Darwin pode estar certo se este estudo for acreditado

De acordo com o trabalho do famoso naturalista Charles Darwin, as espécies que vivem hoje evoluíram de um único ser vivo cujos descendentes se ramificaram e se adaptaram aos seus respectivos ambientes ao longo dos anos.

Com base nessa teoria, a vida na Terra surgiu há cerca de 3,5 bilhões de anos. Teria se formado a partir de um monte de produtos químicos que se transformaram em aminoácidos, depois em proteínas e, finalmente, em células.

Após a publicação dos trabalhos de Darwin, muitos estudos científicos foram realizados para verificar sua hipótese. A principal falha na explicação de Darwin sobre a origem da vida e da evolução é o mistério da transição evolutiva.

De fato, até agora, o fator que faz com que os aglomerados não vivos se metamorfoseem em organismos vivos permaneceu inexplicado.

Uma equipe internacional de pesquisadores parece ter resolvido parte do enigma. Em um estudo com foco na evolução artificial, os pesquisadores descobriram que a ecologia desempenha um papel fundamental na evolução das espécies.

Andaimes ecológicos

O novo estudo foi realizado por pesquisadores da ESPCI Paris, França, e do Instituto Max Planck de Biologia Evolutiva, Plön, Alemanha.

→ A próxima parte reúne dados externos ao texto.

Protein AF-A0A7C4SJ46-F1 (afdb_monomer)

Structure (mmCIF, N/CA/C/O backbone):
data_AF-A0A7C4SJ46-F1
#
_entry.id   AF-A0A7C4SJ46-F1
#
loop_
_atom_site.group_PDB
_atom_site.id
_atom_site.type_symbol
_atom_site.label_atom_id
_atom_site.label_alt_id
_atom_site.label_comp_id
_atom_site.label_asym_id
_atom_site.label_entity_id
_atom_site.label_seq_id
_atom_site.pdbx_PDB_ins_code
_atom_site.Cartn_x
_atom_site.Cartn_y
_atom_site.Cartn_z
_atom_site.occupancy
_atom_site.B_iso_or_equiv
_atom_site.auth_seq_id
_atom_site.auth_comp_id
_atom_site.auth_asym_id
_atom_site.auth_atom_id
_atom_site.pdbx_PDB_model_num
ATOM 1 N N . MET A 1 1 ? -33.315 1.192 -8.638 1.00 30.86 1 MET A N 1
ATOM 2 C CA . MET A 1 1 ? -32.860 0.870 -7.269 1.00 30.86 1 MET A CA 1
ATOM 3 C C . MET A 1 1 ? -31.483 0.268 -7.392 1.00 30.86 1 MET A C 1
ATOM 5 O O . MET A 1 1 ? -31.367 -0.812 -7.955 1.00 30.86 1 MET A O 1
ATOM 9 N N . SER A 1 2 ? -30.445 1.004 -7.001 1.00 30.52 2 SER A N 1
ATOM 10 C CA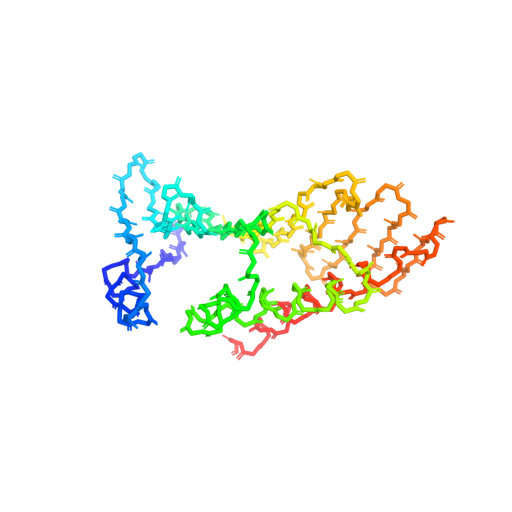 . SER A 1 2 ? -29.099 0.463 -7.109 1.00 30.52 2 SER A CA 1
ATOM 11 C C . SER A 1 2 ? -28.847 -0.509 -5.968 1.00 30.52 2 SER A C 1
ATOM 13 O O . SER A 1 2 ? -28.860 -0.129 -4.800 1.00 30.52 2 SER A O 1
ATOM 15 N N . MET A 1 3 ? -28.648 -1.769 -6.332 1.00 29.56 3 MET A N 1
ATOM 16 C CA . MET A 1 3 ? -28.252 -2.861 -5.456 1.00 29.56 3 MET A CA 1
ATOM 17 C C . MET A 1 3 ? -26.741 -2.750 -5.191 1.00 29.56 3 MET A C 1
ATOM 19 O O . MET A 1 3 ? -25.967 -3.648 -5.510 1.00 29.56 3 MET A O 1
ATOM 23 N N . PHE A 1 4 ? -26.288 -1.604 -4.681 1.00 43.41 4 PHE A N 1
ATOM 24 C CA . PHE A 1 4 ? -24.923 -1.489 -4.187 1.00 43.41 4 PHE A CA 1
ATOM 25 C C . PHE A 1 4 ? -24.894 -2.265 -2.873 1.00 43.41 4 PHE A C 1
ATOM 27 O O . PHE A 1 4 ? -25.467 -1.824 -1.883 1.00 43.41 4 PHE A O 1
ATOM 34 N N . LYS A 1 5 ? -24.330 -3.479 -2.885 1.00 40.97 5 LYS A N 1
ATOM 35 C CA . LYS A 1 5 ? -24.068 -4.223 -1.650 1.00 40.97 5 LYS A CA 1
ATOM 36 C C . LYS A 1 5 ? -23.224 -3.318 -0.758 1.00 40.97 5 LYS A C 1
ATOM 38 O O . LYS A 1 5 ? -22.064 -3.072 -1.081 1.00 40.97 5 LYS A O 1
ATOM 43 N N . ASP A 1 6 ? -23.820 -2.825 0.323 1.00 42.81 6 ASP A N 1
ATOM 44 C CA . ASP A 1 6 ? -23.096 -2.107 1.362 1.00 42.81 6 ASP A CA 1
ATOM 45 C C . ASP A 1 6 ? -21.904 -2.966 1.775 1.00 42.81 6 ASP A C 1
ATOM 47 O O . ASP A 1 6 ? -22.062 -4.128 2.166 1.00 42.81 6 ASP A O 1
ATOM 51 N N . PHE A 1 7 ? -20.702 -2.407 1.661 1.00 49.12 7 PHE A N 1
ATOM 52 C CA . PHE A 1 7 ? -19.507 -3.016 2.218 1.00 49.12 7 PHE A CA 1
ATOM 53 C C . PHE A 1 7 ? -19.633 -2.938 3.745 1.00 49.12 7 PHE A C 1
ATOM 55 O O . PHE A 1 7 ? -19.216 -1.972 4.382 1.00 49.12 7 PHE A O 1
ATOM 62 N N . LYS A 1 8 ? -20.323 -3.918 4.336 1.00 56.97 8 LYS A N 1
ATOM 63 C CA . LYS A 1 8 ? -20.532 -4.006 5.780 1.00 56.97 8 LYS A CA 1
ATOM 64 C C . LYS A 1 8 ? -19.307 -4.640 6.416 1.00 56.97 8 LYS A C 1
ATOM 66 O O . LYS A 1 8 ? -19.241 -5.851 6.577 1.00 56.97 8 LYS A O 1
ATOM 71 N N . VAL A 1 9 ? -18.346 -3.799 6.770 1.00 65.38 9 VAL A N 1
ATOM 72 C CA . VAL A 1 9 ? -17.359 -4.141 7.795 1.00 65.38 9 VAL A CA 1
ATOM 73 C C . VAL A 1 9 ? -17.942 -3.721 9.135 1.00 65.38 9 VAL A C 1
ATOM 75 O O . VAL A 1 9 ? -18.298 -2.550 9.318 1.00 65.38 9 VAL A O 1
ATOM 78 N N . ASP A 1 10 ? -18.071 -4.676 10.053 1.00 73.50 10 ASP A N 1
ATOM 79 C CA . ASP A 1 10 ? -18.326 -4.360 11.451 1.00 73.50 10 ASP A CA 1
ATOM 80 C C . ASP A 1 10 ? -17.024 -3.827 12.057 1.00 73.50 10 ASP A C 1
ATOM 82 O O . ASP A 1 10 ? -16.061 -4.560 12.287 1.00 73.50 10 ASP A O 1
ATOM 86 N N . LEU A 1 11 ? -16.971 -2.509 12.244 1.00 70.62 11 LEU A N 1
ATOM 87 C CA . LEU A 1 11 ? -15.791 -1.861 12.800 1.00 70.62 11 LEU A CA 1
ATOM 88 C C . LEU A 1 11 ? -15.542 -2.248 14.255 1.00 70.62 11 LEU A C 1
ATOM 90 O O . LEU A 1 11 ? -14.391 -2.209 14.667 1.00 70.62 11 LEU A O 1
ATOM 94 N N . ASN A 1 12 ? -16.573 -2.620 15.017 1.00 75.25 12 ASN A N 1
ATOM 95 C CA . ASN A 1 12 ? -16.404 -3.005 16.415 1.00 75.25 12 ASN A CA 1
ATOM 96 C C . ASN A 1 12 ? -15.770 -4.398 16.504 1.00 75.25 12 ASN A C 1
ATOM 98 O O . ASN A 1 12 ? -14.887 -4.624 17.329 1.00 75.25 12 ASN A O 1
ATOM 102 N N . GLU A 1 13 ? -16.178 -5.324 15.629 1.00 79.50 13 GLU A N 1
ATOM 103 C CA . GLU A 1 13 ? -15.520 -6.632 15.511 1.00 79.50 13 GLU A CA 1
ATOM 104 C C . GLU A 1 13 ? -14.066 -6.478 15.053 1.00 79.50 13 GLU A C 1
ATOM 106 O O . GLU A 1 13 ? -13.166 -7.094 15.627 1.00 79.50 13 GLU A O 1
ATOM 111 N N . LEU A 1 14 ? -13.820 -5.611 14.063 1.00 74.69 14 LEU A N 1
ATOM 112 C CA . LEU A 1 14 ? -12.470 -5.320 13.583 1.00 74.69 14 LEU A CA 1
ATOM 113 C C . LEU A 1 14 ? -11.606 -4.665 14.672 1.00 74.69 14 LEU A C 1
ATOM 115 O O . LEU A 1 14 ? -10.449 -5.040 14.847 1.00 74.69 14 LEU A O 1
ATOM 119 N N . GLU A 1 15 ? -12.164 -3.729 15.439 1.00 80.69 15 GLU A N 1
ATOM 120 C CA . GLU A 1 15 ? -11.502 -3.098 16.581 1.00 80.69 15 GLU A CA 1
ATOM 121 C C . GLU A 1 15 ? -11.135 -4.121 17.652 1.00 80.69 15 GLU A C 1
ATOM 123 O O . GLU A 1 15 ? -9.986 -4.158 18.093 1.00 80.69 15 GLU A O 1
ATOM 128 N N . ALA A 1 16 ? -12.082 -4.975 18.049 1.00 83.38 16 ALA A N 1
ATOM 129 C CA . ALA A 1 16 ? -11.844 -6.022 19.034 1.00 83.38 16 ALA A CA 1
ATOM 130 C C . ALA A 1 16 ? -10.753 -6.993 18.560 1.00 83.38 16 ALA A C 1
ATOM 132 O O . ALA A 1 16 ? -9.839 -7.324 19.317 1.00 83.38 16 ALA A O 1
ATOM 133 N N . TYR A 1 17 ? -10.803 -7.402 17.291 1.00 81.38 17 TYR A N 1
ATOM 134 C CA . TYR A 1 17 ? -9.786 -8.250 16.679 1.00 81.38 17 TYR A CA 1
ATOM 135 C C . TYR A 1 17 ? -8.397 -7.599 16.686 1.00 81.38 17 TYR A C 1
ATOM 137 O O . TYR A 1 17 ? -7.416 -8.236 17.080 1.00 81.38 17 TYR A O 1
ATOM 145 N N . ILE A 1 18 ? -8.303 -6.322 16.310 1.00 79.44 18 ILE A N 1
ATOM 146 C CA . ILE A 1 18 ? -7.040 -5.578 16.281 1.00 79.44 18 ILE A CA 1
ATOM 147 C C . ILE A 1 18 ? -6.495 -5.375 17.698 1.00 79.44 18 ILE A C 1
ATOM 149 O O . ILE A 1 18 ? -5.319 -5.645 17.933 1.00 79.44 18 ILE A O 1
ATOM 153 N N . LYS A 1 19 ? -7.336 -4.985 18.665 1.00 81.81 19 LYS A N 1
ATOM 154 C CA . LYS A 1 19 ? -6.946 -4.849 20.080 1.00 81.81 19 LYS A CA 1
ATOM 155 C C . LYS A 1 19 ? -6.402 -6.159 20.648 1.00 81.81 19 LYS A C 1
ATOM 157 O O . LYS A 1 19 ? -5.359 -6.153 21.296 1.00 81.81 19 LYS A O 1
ATOM 162 N N . ASN A 1 20 ? -7.058 -7.281 20.354 1.00 82.88 20 ASN A N 1
ATOM 163 C CA . ASN A 1 20 ? -6.583 -8.605 20.758 1.00 82.88 20 ASN A CA 1
ATOM 164 C C . ASN A 1 20 ? -5.250 -8.964 20.083 1.00 82.88 20 ASN A C 1
ATOM 166 O O . ASN A 1 20 ? -4.347 -9.490 20.731 1.00 82.88 20 ASN A O 1
ATOM 170 N N . SER A 1 21 ? -5.098 -8.639 18.798 1.00 77.25 21 SER A N 1
ATOM 171 C CA . SER A 1 21 ? -3.873 -8.899 18.025 1.00 77.25 21 SER A CA 1
ATOM 172 C C . SER A 1 21 ? -2.674 -8.066 18.495 1.00 77.25 21 SER A C 1
ATOM 174 O O . SER A 1 21 ? -1.521 -8.499 18.375 1.00 77.25 21 SER A O 1
ATOM 176 N N . LEU A 1 22 ? -2.957 -6.888 19.057 1.00 76.88 22 LEU A N 1
ATOM 177 C CA . LEU A 1 22 ? -2.007 -5.937 19.634 1.00 76.88 22 LEU A CA 1
ATOM 178 C C . LEU A 1 22 ? -1.693 -6.189 21.115 1.00 76.88 22 LEU A C 1
ATOM 180 O O . LEU A 1 22 ? -0.943 -5.413 21.707 1.00 76.88 22 LEU A O 1
ATOM 184 N N . ALA A 1 23 ? -2.229 -7.247 21.730 1.00 76.00 23 ALA A N 1
ATOM 185 C CA . ALA A 1 23 ? -1.974 -7.539 23.137 1.00 76.00 23 ALA A CA 1
ATOM 186 C C . ALA A 1 23 ? -0.459 -7.594 23.433 1.00 76.00 23 ALA A C 1
ATOM 188 O O . ALA A 1 23 ? 0.287 -8.361 22.822 1.00 76.00 23 ALA A O 1
ATOM 189 N N . GLY A 1 24 ? -0.005 -6.757 24.374 1.00 73.06 24 GLY A N 1
ATOM 190 C CA . GLY A 1 24 ? 1.407 -6.630 24.757 1.00 73.06 24 GLY A CA 1
ATOM 191 C C . GLY A 1 24 ? 2.204 -5.565 23.992 1.00 73.06 24 GLY A C 1
ATOM 192 O O . GLY A 1 24 ? 3.360 -5.323 24.334 1.00 73.06 24 GLY A O 1
ATOM 193 N N . ILE A 1 25 ? 1.606 -4.894 23.005 1.00 76.12 25 ILE A N 1
ATOM 194 C CA . ILE A 1 25 ? 2.186 -3.729 22.329 1.00 76.12 25 ILE A CA 1
ATOM 195 C C . ILE A 1 25 ? 1.550 -2.468 22.923 1.00 76.12 25 ILE A C 1
ATOM 197 O O . ILE A 1 25 ? 0.333 -2.389 23.073 1.00 76.12 25 ILE A O 1
ATOM 201 N N . SER A 1 26 ? 2.369 -1.468 23.259 1.00 80.06 26 SER A N 1
ATOM 202 C CA . SER A 1 26 ? 1.873 -0.151 23.680 1.00 80.06 26 SER A CA 1
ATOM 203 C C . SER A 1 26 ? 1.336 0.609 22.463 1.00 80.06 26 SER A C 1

A equipe foi auxiliada por Andrew Black, da University of Adelaide, na Austrália, e Pierrick Bourrat, da Macquarie University, também na Austrália.

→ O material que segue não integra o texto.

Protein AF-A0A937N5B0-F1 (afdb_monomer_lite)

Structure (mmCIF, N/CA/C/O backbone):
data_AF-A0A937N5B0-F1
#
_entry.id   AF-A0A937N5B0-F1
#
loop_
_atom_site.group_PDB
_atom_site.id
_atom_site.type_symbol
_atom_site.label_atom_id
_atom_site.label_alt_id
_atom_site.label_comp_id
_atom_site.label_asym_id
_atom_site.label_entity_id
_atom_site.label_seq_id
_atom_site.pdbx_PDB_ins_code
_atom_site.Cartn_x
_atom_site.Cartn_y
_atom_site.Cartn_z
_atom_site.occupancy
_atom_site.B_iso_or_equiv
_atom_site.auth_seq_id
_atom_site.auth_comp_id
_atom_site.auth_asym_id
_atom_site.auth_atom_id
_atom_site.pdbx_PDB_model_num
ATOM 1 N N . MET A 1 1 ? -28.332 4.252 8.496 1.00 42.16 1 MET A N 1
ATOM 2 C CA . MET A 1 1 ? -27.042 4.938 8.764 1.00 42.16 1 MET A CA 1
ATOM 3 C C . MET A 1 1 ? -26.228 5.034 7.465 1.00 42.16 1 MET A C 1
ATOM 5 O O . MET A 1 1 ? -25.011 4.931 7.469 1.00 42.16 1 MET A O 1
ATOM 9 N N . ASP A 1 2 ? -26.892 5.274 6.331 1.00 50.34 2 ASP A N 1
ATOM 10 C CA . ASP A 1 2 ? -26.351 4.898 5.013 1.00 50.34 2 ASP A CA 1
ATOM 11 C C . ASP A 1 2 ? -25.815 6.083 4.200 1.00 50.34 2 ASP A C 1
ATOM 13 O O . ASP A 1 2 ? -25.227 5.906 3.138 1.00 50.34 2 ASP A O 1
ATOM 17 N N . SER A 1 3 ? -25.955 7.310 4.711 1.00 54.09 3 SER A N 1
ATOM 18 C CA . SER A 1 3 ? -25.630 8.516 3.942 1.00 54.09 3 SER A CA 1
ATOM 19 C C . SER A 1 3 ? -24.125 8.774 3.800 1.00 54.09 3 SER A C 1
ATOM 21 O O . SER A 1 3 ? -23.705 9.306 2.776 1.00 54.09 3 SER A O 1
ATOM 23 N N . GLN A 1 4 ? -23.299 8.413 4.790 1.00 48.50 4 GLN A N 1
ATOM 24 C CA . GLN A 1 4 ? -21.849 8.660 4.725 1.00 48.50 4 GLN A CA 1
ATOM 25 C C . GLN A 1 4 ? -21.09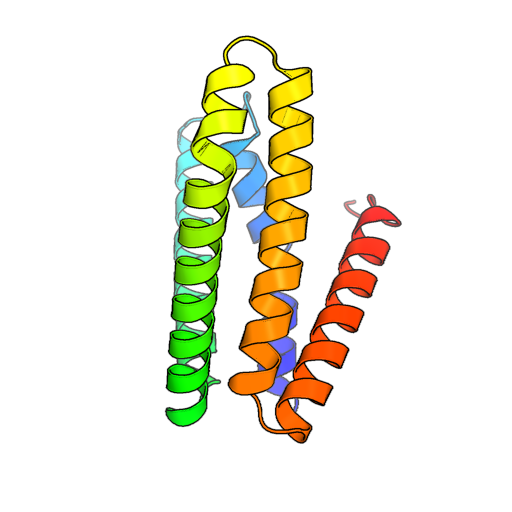1 7.589 3.924 1.00 48.50 4 GLN A C 1
ATOM 27 O O . GLN A 1 4 ? -20.166 7.917 3.181 1.00 48.50 4 GLN A O 1
ATOM 32 N N . SER A 1 5 ? -21.535 6.328 3.991 1.00 53.00 5 SER A N 1
ATOM 33 C CA . SER A 1 5 ? -20.990 5.242 3.163 1.00 53.00 5 SER A CA 1
ATOM 34 C C . SER A 1 5 ? -21.282 5.452 1.671 1.00 53.00 5 SER A C 1
ATOM 36 O O . SER A 1 5 ? -20.439 5.146 0.825 1.00 53.00 5 SER A O 1
ATOM 38 N N . ASP A 1 6 ? -22.448 6.015 1.332 1.00 55.22 6 ASP A N 1
ATOM 39 C CA . ASP A 1 6 ? -22.815 6.314 -0.058 1.00 55.22 6 ASP A CA 1
ATOM 40 C C . ASP A 1 6 ? -22.018 7.511 -0.618 1.00 55.22 6 ASP A C 1
ATOM 42 O O . ASP A 1 6 ? -21.575 7.501 -1.770 1.00 55.22 6 ASP A O 1
ATOM 46 N N . LEU A 1 7 ? -21.729 8.507 0.230 1.00 55.94 7 LEU A N 1
ATOM 47 C CA . LEU A 1 7 ? -20.867 9.650 -0.098 1.00 55.94 7 LEU A CA 1
ATOM 48 C C . LEU A 1 7 ? -19.419 9.234 -0.390 1.00 55.94 7 LEU A C 1
ATOM 50 O O . LEU A 1 7 ? -18.855 9.675 -1.392 1.00 55.94 7 LEU A O 1
ATOM 54 N N . LEU A 1 8 ? -18.828 8.366 0.436 1.00 56.91 8 LEU A N 1
ATOM 55 C CA . LEU A 1 8 ? -17.473 7.840 0.217 1.00 56.91 8 LEU A CA 1
ATOM 56 C C . LEU A 1 8 ? -17.391 6.999 -1.064 1.00 56.91 8 LEU A C 1
ATOM 58 O O . LEU A 1 8 ? -16.466 7.165 -1.861 1.00 56.91 8 LEU A O 1
ATOM 62 N N . THR A 1 9 ? -18.391 6.151 -1.310 1.00 55.31 9 THR A N 1
ATOM 63 C CA . THR A 1 9 ? -18.453 5.304 -2.512 1.00 55.31 9 THR A CA 1
ATOM 64 C C . THR A 1 9 ? -18.561 6.136 -3.789 1.00 55.31 9 THR A C 1
ATOM 66 O O . THR A 1 9 ? -17.831 5.885 -4.753 1.00 55.31 9 THR A O 1
ATOM 69 N N . ARG A 1 10 ? -19.416 7.168 -3.795 1.00 56.78 10 ARG A N 1
ATOM 70 C CA . ARG A 1 10 ? -19.536 8.120 -4.912 1.00 56.78 10 ARG A CA 1
ATOM 71 C C . ARG A 1 10 ? -18.268 8.934 -5.128 1.00 56.78 10 ARG A C 1
ATOM 73 O O . ARG A 1 10 ? -17.906 9.201 -6.270 1.00 56.78 10 ARG A O 1
ATOM 80 N N . PHE A 1 11 ? -17.577 9.295 -4.052 1.00 57.59 11 PHE A N 1
ATOM 81 C CA . PHE A 1 11 ? -16.328 10.036 -4.134 1.00 57.59 11 PHE A CA 1
ATOM 82 C C . PHE A 1 11 ? -15.201 9.211 -4.777 1.00 57.59 11 PHE A C 1
ATOM 84 O O . PHE A 1 11 ? -14.539 9.679 -5.702 1.00 57.59 11 PHE A O 1
ATOM 91 N N . LEU A 1 12 ? -15.045 7.950 -4.359 1.00 54.41 12 LEU A N 1
ATOM 92 C CA . LEU A 1 12 ? -14.051 7.010 -4.901 1.00 54.41 12 LEU A CA 1
ATOM 93 C C . LEU A 1 12 ? -14.285 6.657 -6.384 1.00 54.41 12 LEU A C 1
ATOM 95 O O . LEU A 1 12 ? -13.347 6.280 -7.087 1.00 54.41 12 LEU A O 1
ATOM 99 N N . HIS A 1 13 ? -15.518 6.808 -6.877 1.00 58.38 13 HIS A N 1
ATOM 100 C CA . HIS A 1 13 ? -15.901 6.529 -8.266 1.00 58.38 13 HIS A CA 1
ATOM 101 C C . HIS A 1 13 ? -16.138 7.785 -9.112 1.00 58.38 13 HIS A C 1
ATOM 103 O O . HIS A 1 13 ? -16.652 7.676 -10.225 1.00 58.38 13 HIS A O 1
ATOM 109 N N . CYS A 1 14 ? -15.769 8.969 -8.620 1.00 70.06 14 CYS A N 1
ATOM 110 C CA . CYS A 1 14 ? -16.040 10.217 -9.318 1.00 70.06 14 CYS A CA 1
ATOM 111 C C . CYS A 1 14 ? -15.268 10.277 -10.649 1.00 70.06 14 CYS A C 1
ATOM 113 O O . CYS A 1 14 ? -14.036 10.362 -10.664 1.00 70.06 14 CYS A O 1
ATOM 115 N N . GLU A 1 15 ? -15.987 10.242 -11.778 1.00 64.56 15 GLU A N 1
ATOM 116 C CA . GLU A 1 15 ? -15.389 10.308 -13.120 1.00 64.56 15 GLU A CA 1
ATOM 117 C C . GLU A 1 15 ? -14.510 11.547 -13.298 1.00 64.56 15 GLU A C 1
ATOM 119 O O . GLU A 1 15 ? -13.446 11.454 -13.900 1.00 64.56 15 GLU A O 1
ATOM 124 N N . ALA A 1 16 ? -14.875 12.673 -12.679 1.00 69.62 16 ALA A N 1
ATOM 125 C CA . ALA A 1 16 ? -14.077 13.896 -12.708 1.00 69.62 16 ALA A CA 1
ATOM 126 C C . ALA A 1 16 ? -12.661 13.704 -12.126 1.00 69.62 16 ALA A C 1
ATOM 128 O O . ALA A 1 16 ? -11.695 14.230 -12.675 1.00 69.62 16 ALA A O 1
ATOM 129 N N . VAL A 1 17 ? -12.511 12.907 -11.061 1.00 72.56 17 VAL A N 1
ATOM 130 C CA . VAL A 1 17 ? -11.207 12.619 -10.432 1.00 72.56 17 VAL A CA 1
ATOM 131 C C . VAL A 1 17 ? -10.371 11.690 -11.315 1.00 72.56 17 VAL A C 1
ATOM 133 O O . VAL A 1 17 ? -9.164 11.891 -11.455 1.00 72.56 17 VAL A O 1
ATOM 136 N N . ARG A 1 18 ? -10.999 10.701 -11.967 1.00 71.19 18 ARG A N 1
ATOM 137 C CA . ARG A 1 18 ? -10.302 9.835 -12.934 1.00 71.19 18 ARG A CA 1
ATOM 138 C C . ARG A 1 18 ? -9.839 10.615 -14.155 1.00 71.19 18 ARG A C 1
ATOM 140 O O . ARG A 1 18 ? -8.680 10.485 -14.538 1.00 71.19 18 ARG A O 1
ATOM 147 N N . THR A 1 19 ? -10.704 11.443 -14.729 1.00 75.25 19 THR A N 1
ATOM 148 C CA . THR A 1 19 ? -10.365 12.291 -15.876 1.00 75.25 19 THR A CA 1
ATOM 149 C C . THR A 1 19 ? -9.240 13.257 -15.519 1.00 75.25 19 THR A C 1
ATOM 151 O O . THR A 1 19 ? -8.255 13.326 -16.246 1.00 75.25 19 THR A O 1
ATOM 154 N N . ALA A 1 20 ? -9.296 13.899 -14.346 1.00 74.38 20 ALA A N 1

Em termos concretos, os cientistas impuseram uma “andaime ecológico” para grandes grupos de bactérias “viver em liberdade”. Estes incluem organismos unicelulares que vivem sozinhos na natureza. Eles então observaram um comportamento evolutivo semelhante ao de grupos de espécies multicelulares.

Em outras palavras, os grupos nômades colocavam o bem-estar do coletivo como um todo acima da sobrevivência de cada célula individual. Portanto, eles se tornaram mais eficientes. Melhor ainda, eles até desenvolveram características relacionadas ao desenvolvimento de um ciclo de vida multicelular.

Possíveis aplicações em Inteligência Artificial

“Em essência, produzimos uma receita ecológica que, se seguida, fará com que as entidades envolvidas participem do processo de evolução por seleção natural, resultando em uma espécie de máquina darwiniana”disse Paul Rainey, o pesquisador principal, no Phys.Org.

Observe que uma máquina darwiniana é uma construção pela qual uma entidade não viva pode produzir um resultado com maior viabilidade do que seu conteúdo atual.

Os resultados da pesquisa deram aos cientistas uma melhor compreensão de por que os vírus são capazes de se adaptar e evoluir. “Para patógenos, como o HIV, o hospedeiro humano é um recurso. A transmissão do vírus para novos hospedeiros por meio de uma única célula é semelhante a um evento de reprodução em nível de grupo”.explicou Rainey.

Eles também podem ter muitas aplicações na pesquisa de inteligência artificial. Eles poderiam tornar possível imitar a rede neural orgânica específica do cérebro humano.